→ **WHAT YOU HAVE TO DO**
Please filter the data below down to the lines holding the string "Protein".

→ **DATASET RECORDS**
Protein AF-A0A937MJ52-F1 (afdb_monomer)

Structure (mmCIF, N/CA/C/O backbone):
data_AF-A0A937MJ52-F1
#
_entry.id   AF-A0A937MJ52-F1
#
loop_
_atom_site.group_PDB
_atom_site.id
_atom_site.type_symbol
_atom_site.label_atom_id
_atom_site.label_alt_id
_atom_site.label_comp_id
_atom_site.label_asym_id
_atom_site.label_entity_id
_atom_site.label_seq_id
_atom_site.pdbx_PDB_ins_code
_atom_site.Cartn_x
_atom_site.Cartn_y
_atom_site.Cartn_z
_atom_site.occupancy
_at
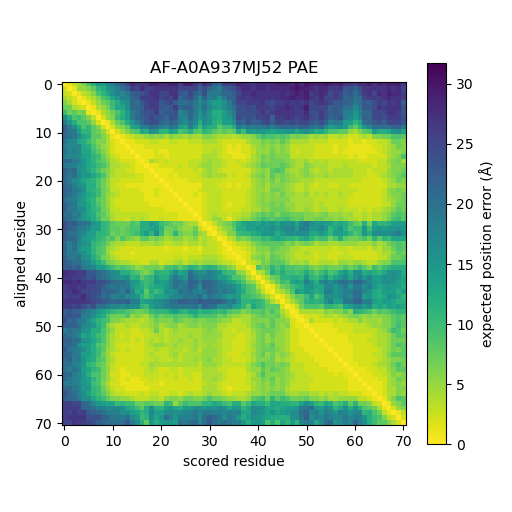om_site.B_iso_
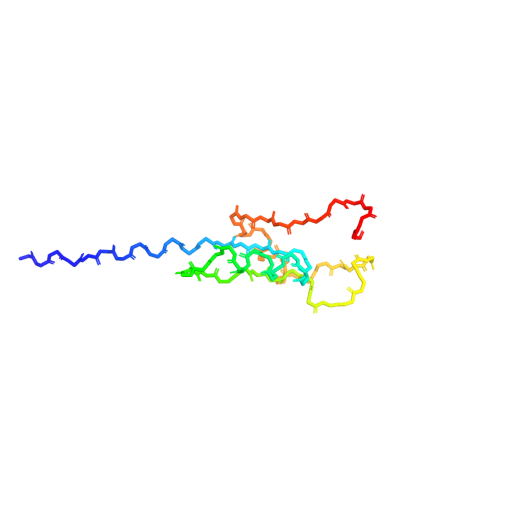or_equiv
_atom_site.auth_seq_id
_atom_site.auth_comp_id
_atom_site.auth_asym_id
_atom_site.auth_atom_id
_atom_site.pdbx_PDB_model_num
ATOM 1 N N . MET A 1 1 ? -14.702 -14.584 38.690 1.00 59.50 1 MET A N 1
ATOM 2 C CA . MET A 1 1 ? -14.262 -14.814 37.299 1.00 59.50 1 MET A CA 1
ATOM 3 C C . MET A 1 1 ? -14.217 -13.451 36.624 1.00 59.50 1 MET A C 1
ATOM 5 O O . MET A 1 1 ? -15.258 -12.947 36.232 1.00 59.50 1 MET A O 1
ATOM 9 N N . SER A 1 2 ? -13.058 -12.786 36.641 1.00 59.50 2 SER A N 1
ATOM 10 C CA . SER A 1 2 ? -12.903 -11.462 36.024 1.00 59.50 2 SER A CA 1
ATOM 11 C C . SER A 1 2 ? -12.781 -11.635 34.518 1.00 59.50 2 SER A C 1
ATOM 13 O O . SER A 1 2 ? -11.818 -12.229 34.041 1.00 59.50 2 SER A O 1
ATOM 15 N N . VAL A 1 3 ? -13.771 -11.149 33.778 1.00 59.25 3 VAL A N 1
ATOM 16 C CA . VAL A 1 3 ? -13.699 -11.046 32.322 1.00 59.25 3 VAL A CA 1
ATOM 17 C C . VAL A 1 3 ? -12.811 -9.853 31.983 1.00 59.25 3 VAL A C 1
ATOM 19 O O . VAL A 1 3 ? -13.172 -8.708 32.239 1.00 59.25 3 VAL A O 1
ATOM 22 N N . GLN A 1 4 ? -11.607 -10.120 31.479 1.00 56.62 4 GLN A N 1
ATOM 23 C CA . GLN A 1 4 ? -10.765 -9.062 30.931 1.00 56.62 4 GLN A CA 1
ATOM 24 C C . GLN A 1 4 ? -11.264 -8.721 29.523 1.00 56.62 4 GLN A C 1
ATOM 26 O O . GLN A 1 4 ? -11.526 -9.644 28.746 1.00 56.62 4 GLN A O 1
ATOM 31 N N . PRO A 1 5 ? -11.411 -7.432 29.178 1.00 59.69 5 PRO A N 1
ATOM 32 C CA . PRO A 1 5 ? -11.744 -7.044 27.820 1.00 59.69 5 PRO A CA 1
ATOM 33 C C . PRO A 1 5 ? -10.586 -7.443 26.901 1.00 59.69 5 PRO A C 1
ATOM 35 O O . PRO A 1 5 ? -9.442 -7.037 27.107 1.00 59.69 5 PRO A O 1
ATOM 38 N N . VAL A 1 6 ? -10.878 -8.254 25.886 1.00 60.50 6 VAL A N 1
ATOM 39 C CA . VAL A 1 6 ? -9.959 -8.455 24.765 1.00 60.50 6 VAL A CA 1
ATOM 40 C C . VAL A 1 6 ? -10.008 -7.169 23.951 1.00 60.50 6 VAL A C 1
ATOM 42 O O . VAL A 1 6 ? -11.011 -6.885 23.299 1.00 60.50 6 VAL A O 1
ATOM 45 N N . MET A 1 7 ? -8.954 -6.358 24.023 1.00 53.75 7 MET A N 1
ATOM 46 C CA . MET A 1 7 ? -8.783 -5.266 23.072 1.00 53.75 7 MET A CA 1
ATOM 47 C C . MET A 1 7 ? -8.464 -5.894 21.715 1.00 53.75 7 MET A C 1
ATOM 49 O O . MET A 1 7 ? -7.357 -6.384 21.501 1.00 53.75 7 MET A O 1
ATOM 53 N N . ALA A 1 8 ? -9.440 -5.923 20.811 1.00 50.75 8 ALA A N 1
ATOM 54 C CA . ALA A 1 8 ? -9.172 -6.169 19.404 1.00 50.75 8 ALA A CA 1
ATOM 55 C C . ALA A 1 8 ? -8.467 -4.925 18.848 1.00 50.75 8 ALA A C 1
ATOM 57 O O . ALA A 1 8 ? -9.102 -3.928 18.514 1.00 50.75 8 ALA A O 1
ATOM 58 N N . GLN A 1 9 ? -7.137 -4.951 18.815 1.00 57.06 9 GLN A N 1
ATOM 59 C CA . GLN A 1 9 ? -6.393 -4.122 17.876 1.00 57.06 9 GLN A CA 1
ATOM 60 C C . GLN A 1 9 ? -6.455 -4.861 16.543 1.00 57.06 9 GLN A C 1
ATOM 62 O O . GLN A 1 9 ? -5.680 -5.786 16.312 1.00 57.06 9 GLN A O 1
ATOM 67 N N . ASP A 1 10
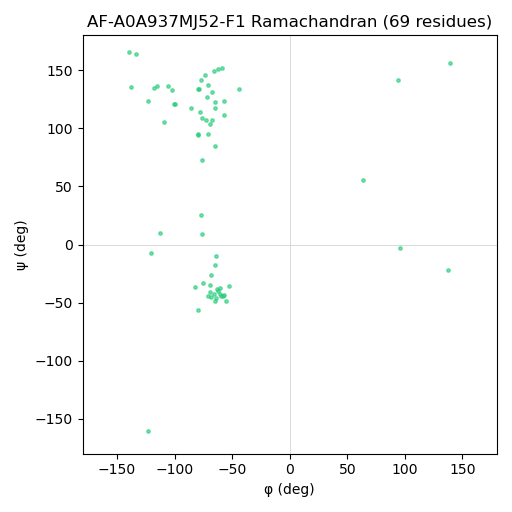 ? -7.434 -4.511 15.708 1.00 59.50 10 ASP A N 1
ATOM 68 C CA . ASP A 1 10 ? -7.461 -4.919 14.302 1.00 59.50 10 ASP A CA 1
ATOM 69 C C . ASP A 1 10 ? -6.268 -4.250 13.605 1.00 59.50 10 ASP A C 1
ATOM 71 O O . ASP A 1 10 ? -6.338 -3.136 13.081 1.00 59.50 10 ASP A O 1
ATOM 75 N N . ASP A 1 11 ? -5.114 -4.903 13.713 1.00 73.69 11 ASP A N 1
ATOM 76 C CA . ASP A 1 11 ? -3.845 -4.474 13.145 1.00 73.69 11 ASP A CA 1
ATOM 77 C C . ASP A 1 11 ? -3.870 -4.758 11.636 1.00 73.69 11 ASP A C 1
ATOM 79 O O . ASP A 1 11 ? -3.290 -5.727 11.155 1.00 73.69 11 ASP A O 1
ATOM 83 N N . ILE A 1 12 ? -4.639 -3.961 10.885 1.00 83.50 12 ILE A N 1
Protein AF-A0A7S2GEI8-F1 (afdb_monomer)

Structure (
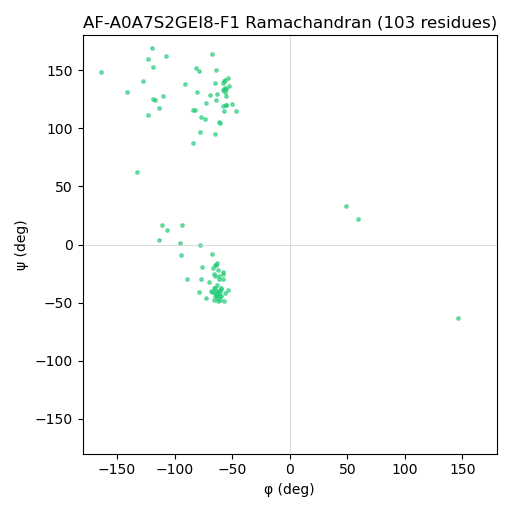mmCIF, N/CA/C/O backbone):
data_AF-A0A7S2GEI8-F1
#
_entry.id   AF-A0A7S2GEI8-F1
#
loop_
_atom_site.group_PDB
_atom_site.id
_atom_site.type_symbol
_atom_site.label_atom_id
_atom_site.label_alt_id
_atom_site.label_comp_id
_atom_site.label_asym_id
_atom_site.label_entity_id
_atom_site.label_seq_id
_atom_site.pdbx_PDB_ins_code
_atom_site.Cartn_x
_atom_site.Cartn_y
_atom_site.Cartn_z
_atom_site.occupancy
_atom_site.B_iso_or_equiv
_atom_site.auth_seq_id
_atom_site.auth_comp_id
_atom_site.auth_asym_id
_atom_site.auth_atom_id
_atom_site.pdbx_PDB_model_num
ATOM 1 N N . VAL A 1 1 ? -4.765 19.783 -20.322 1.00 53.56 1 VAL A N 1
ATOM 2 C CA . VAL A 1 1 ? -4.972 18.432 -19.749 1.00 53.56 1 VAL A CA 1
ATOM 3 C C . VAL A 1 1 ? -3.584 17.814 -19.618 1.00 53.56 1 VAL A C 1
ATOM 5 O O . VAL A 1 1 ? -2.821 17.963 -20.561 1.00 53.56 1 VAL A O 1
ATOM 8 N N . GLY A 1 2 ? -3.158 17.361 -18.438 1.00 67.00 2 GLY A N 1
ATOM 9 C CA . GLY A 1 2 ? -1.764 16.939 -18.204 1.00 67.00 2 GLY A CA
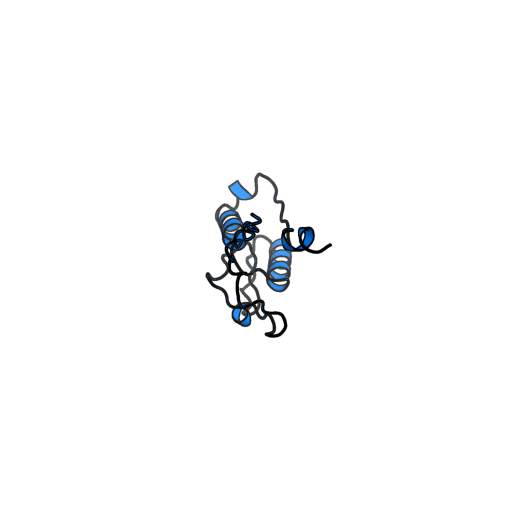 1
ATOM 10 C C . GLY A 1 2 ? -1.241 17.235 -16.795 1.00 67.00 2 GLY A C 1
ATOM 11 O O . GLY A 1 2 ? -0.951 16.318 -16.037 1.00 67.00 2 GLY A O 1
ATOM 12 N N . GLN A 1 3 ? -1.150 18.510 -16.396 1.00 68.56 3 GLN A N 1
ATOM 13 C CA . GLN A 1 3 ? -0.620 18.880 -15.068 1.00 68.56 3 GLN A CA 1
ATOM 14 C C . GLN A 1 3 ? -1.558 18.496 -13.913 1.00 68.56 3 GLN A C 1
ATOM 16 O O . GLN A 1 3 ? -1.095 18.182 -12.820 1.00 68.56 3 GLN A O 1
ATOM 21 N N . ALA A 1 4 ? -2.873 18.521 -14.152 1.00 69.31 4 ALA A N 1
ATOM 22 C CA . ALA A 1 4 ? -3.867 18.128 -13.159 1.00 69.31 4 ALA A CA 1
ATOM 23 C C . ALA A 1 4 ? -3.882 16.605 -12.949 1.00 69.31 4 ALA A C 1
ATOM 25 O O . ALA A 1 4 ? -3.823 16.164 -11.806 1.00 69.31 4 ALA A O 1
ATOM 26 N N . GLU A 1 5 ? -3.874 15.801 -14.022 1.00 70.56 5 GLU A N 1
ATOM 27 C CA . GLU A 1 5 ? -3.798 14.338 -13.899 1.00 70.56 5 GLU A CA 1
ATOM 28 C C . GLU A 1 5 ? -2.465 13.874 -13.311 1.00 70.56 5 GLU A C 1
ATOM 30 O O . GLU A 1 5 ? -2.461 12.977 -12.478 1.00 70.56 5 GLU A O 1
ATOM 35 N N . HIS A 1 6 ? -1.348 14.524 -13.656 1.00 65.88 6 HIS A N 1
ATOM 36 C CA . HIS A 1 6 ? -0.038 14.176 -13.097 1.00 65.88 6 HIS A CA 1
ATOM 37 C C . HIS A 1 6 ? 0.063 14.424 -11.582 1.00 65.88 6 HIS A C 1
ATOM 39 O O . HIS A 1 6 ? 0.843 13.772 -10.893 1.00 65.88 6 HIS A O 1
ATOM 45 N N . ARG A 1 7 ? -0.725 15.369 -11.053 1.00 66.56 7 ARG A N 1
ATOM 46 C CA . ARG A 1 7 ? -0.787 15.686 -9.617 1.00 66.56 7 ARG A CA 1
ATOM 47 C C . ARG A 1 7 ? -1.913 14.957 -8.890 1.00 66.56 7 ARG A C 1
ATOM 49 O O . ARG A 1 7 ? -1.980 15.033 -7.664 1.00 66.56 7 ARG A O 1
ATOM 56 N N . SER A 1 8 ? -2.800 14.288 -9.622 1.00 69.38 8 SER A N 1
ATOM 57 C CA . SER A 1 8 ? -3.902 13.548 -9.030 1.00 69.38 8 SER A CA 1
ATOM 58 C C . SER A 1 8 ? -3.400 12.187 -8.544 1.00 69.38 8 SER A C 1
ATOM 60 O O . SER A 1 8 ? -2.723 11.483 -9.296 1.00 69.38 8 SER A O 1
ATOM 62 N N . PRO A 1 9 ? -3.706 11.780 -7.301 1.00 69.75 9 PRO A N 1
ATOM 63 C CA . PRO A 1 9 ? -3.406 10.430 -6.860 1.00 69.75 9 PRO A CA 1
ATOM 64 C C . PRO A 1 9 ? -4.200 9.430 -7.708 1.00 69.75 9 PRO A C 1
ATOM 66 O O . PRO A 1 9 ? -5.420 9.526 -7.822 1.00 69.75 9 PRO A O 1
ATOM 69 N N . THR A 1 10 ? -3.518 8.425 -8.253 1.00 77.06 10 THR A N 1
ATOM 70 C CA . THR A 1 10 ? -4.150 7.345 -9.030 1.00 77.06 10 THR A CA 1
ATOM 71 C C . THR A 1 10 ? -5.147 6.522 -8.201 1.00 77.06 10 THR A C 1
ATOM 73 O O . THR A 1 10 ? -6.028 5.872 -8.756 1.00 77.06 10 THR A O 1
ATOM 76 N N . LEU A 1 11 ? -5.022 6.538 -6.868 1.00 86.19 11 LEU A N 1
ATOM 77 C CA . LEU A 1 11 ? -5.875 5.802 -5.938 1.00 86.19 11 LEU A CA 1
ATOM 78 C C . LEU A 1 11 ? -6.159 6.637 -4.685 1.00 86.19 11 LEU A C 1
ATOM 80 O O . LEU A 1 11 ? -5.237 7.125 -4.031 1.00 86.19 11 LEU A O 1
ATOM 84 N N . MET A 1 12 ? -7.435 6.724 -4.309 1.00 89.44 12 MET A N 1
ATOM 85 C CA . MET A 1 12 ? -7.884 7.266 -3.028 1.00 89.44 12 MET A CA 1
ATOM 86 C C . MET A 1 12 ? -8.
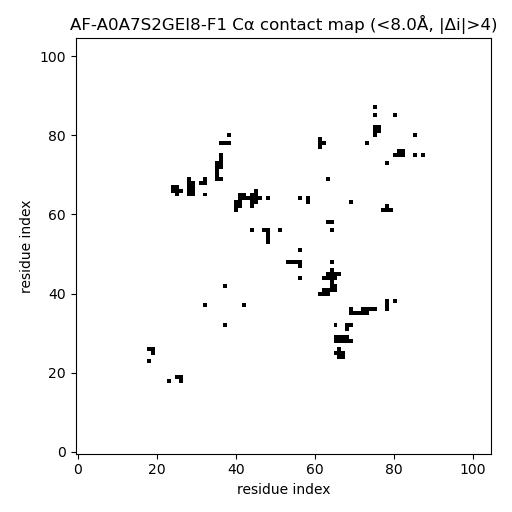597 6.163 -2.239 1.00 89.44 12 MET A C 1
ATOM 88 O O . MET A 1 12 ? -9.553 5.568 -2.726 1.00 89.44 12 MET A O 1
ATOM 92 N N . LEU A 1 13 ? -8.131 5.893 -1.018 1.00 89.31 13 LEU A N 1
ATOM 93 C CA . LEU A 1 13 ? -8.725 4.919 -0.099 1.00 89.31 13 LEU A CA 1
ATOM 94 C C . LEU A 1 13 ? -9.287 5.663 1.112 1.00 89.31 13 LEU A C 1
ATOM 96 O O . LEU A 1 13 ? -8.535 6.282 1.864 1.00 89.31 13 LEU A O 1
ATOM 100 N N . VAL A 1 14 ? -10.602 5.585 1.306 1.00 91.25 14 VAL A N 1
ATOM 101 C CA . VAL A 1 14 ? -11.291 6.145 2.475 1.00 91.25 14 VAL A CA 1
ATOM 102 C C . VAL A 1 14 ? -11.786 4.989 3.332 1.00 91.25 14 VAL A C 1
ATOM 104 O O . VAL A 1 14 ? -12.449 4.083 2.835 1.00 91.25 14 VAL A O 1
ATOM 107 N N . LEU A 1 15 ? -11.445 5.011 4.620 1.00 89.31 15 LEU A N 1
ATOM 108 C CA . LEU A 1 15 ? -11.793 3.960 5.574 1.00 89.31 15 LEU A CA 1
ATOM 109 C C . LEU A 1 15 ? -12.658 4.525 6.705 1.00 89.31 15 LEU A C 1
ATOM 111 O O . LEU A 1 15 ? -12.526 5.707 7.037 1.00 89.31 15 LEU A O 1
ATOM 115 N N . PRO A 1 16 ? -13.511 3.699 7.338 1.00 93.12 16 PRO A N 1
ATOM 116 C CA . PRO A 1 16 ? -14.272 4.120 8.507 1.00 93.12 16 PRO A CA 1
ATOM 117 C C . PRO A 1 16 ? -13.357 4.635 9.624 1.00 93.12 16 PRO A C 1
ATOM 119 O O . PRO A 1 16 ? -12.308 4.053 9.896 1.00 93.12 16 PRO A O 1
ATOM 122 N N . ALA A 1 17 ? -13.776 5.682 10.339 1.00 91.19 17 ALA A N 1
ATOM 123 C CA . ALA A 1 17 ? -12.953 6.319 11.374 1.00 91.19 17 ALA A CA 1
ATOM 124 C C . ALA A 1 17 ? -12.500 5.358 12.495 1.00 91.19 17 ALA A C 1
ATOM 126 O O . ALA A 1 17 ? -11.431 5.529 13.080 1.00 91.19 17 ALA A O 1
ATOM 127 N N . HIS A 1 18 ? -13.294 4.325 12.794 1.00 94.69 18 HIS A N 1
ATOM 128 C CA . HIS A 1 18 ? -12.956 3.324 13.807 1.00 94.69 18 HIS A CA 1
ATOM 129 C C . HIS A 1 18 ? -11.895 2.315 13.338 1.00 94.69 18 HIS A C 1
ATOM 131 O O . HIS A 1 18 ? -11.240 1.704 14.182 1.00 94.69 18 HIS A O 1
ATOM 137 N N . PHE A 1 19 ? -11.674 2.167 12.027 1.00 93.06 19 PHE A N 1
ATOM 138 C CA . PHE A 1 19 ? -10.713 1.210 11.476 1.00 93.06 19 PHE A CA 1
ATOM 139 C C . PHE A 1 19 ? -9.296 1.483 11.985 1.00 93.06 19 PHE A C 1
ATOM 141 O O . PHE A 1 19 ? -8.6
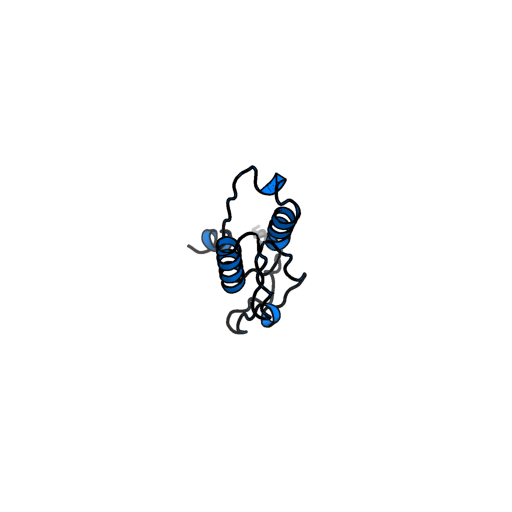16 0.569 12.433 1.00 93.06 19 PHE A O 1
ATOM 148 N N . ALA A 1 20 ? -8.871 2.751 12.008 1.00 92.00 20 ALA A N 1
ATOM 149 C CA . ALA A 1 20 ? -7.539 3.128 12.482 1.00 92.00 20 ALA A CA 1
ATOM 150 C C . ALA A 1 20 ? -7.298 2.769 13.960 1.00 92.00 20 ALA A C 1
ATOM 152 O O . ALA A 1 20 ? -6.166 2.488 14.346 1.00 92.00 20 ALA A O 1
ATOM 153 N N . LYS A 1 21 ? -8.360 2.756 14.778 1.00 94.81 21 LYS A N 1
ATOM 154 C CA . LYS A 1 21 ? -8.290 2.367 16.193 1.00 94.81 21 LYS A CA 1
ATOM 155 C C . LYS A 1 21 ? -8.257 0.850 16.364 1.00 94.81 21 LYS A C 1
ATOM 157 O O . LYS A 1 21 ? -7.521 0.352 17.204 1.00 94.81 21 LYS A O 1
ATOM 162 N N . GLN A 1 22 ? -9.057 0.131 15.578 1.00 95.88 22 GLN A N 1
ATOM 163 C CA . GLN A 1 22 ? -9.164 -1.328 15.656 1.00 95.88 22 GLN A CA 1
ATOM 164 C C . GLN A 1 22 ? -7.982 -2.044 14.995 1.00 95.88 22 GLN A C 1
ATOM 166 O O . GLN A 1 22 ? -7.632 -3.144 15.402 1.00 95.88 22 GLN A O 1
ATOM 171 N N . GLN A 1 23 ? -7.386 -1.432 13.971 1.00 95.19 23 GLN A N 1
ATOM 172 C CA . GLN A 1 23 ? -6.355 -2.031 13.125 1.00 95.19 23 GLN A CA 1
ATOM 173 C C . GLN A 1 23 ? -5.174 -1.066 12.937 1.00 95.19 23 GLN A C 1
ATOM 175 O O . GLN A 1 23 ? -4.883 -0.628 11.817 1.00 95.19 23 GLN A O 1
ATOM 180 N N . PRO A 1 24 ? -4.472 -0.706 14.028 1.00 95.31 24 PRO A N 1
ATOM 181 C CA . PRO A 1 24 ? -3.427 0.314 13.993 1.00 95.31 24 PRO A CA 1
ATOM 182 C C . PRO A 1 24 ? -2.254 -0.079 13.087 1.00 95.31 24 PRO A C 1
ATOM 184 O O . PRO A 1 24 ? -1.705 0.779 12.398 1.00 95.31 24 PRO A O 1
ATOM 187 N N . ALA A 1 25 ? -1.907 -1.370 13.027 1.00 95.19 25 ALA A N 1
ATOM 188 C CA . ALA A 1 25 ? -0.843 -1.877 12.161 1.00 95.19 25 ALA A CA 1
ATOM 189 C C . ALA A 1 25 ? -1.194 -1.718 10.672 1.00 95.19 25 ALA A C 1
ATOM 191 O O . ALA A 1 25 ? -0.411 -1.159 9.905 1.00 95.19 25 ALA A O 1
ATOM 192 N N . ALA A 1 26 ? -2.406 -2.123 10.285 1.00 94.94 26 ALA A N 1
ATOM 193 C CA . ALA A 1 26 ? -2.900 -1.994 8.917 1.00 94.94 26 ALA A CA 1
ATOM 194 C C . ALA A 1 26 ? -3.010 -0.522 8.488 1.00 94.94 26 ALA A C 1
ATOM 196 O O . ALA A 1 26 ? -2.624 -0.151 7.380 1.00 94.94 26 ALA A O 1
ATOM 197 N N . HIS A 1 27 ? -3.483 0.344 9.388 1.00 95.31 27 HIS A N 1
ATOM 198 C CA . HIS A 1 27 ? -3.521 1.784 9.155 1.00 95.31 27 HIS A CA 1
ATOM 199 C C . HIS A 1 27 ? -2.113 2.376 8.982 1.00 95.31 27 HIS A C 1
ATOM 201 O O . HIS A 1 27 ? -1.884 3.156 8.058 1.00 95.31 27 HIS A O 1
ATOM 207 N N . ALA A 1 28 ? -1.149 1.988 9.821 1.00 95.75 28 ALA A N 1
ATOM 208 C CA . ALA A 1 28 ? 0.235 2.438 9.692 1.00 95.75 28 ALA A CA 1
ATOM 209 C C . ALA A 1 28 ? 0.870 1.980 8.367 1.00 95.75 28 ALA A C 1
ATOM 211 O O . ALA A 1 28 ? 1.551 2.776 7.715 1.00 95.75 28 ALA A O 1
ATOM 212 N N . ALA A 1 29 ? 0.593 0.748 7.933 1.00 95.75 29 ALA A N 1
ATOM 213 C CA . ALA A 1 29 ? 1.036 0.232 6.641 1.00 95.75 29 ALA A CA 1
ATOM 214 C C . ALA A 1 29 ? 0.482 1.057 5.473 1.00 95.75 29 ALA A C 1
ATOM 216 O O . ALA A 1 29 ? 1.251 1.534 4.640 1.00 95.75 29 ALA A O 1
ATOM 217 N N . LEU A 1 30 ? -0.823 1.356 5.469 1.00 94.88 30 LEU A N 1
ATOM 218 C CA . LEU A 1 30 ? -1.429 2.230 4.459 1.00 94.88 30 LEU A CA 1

→ **ANSWER TO THE EXERCISE**
Protein AF-A0A937MJ52-F1 (afdb_monomer)
Protein AF-A0A7S2GEI8-F1 (afdb_monomer)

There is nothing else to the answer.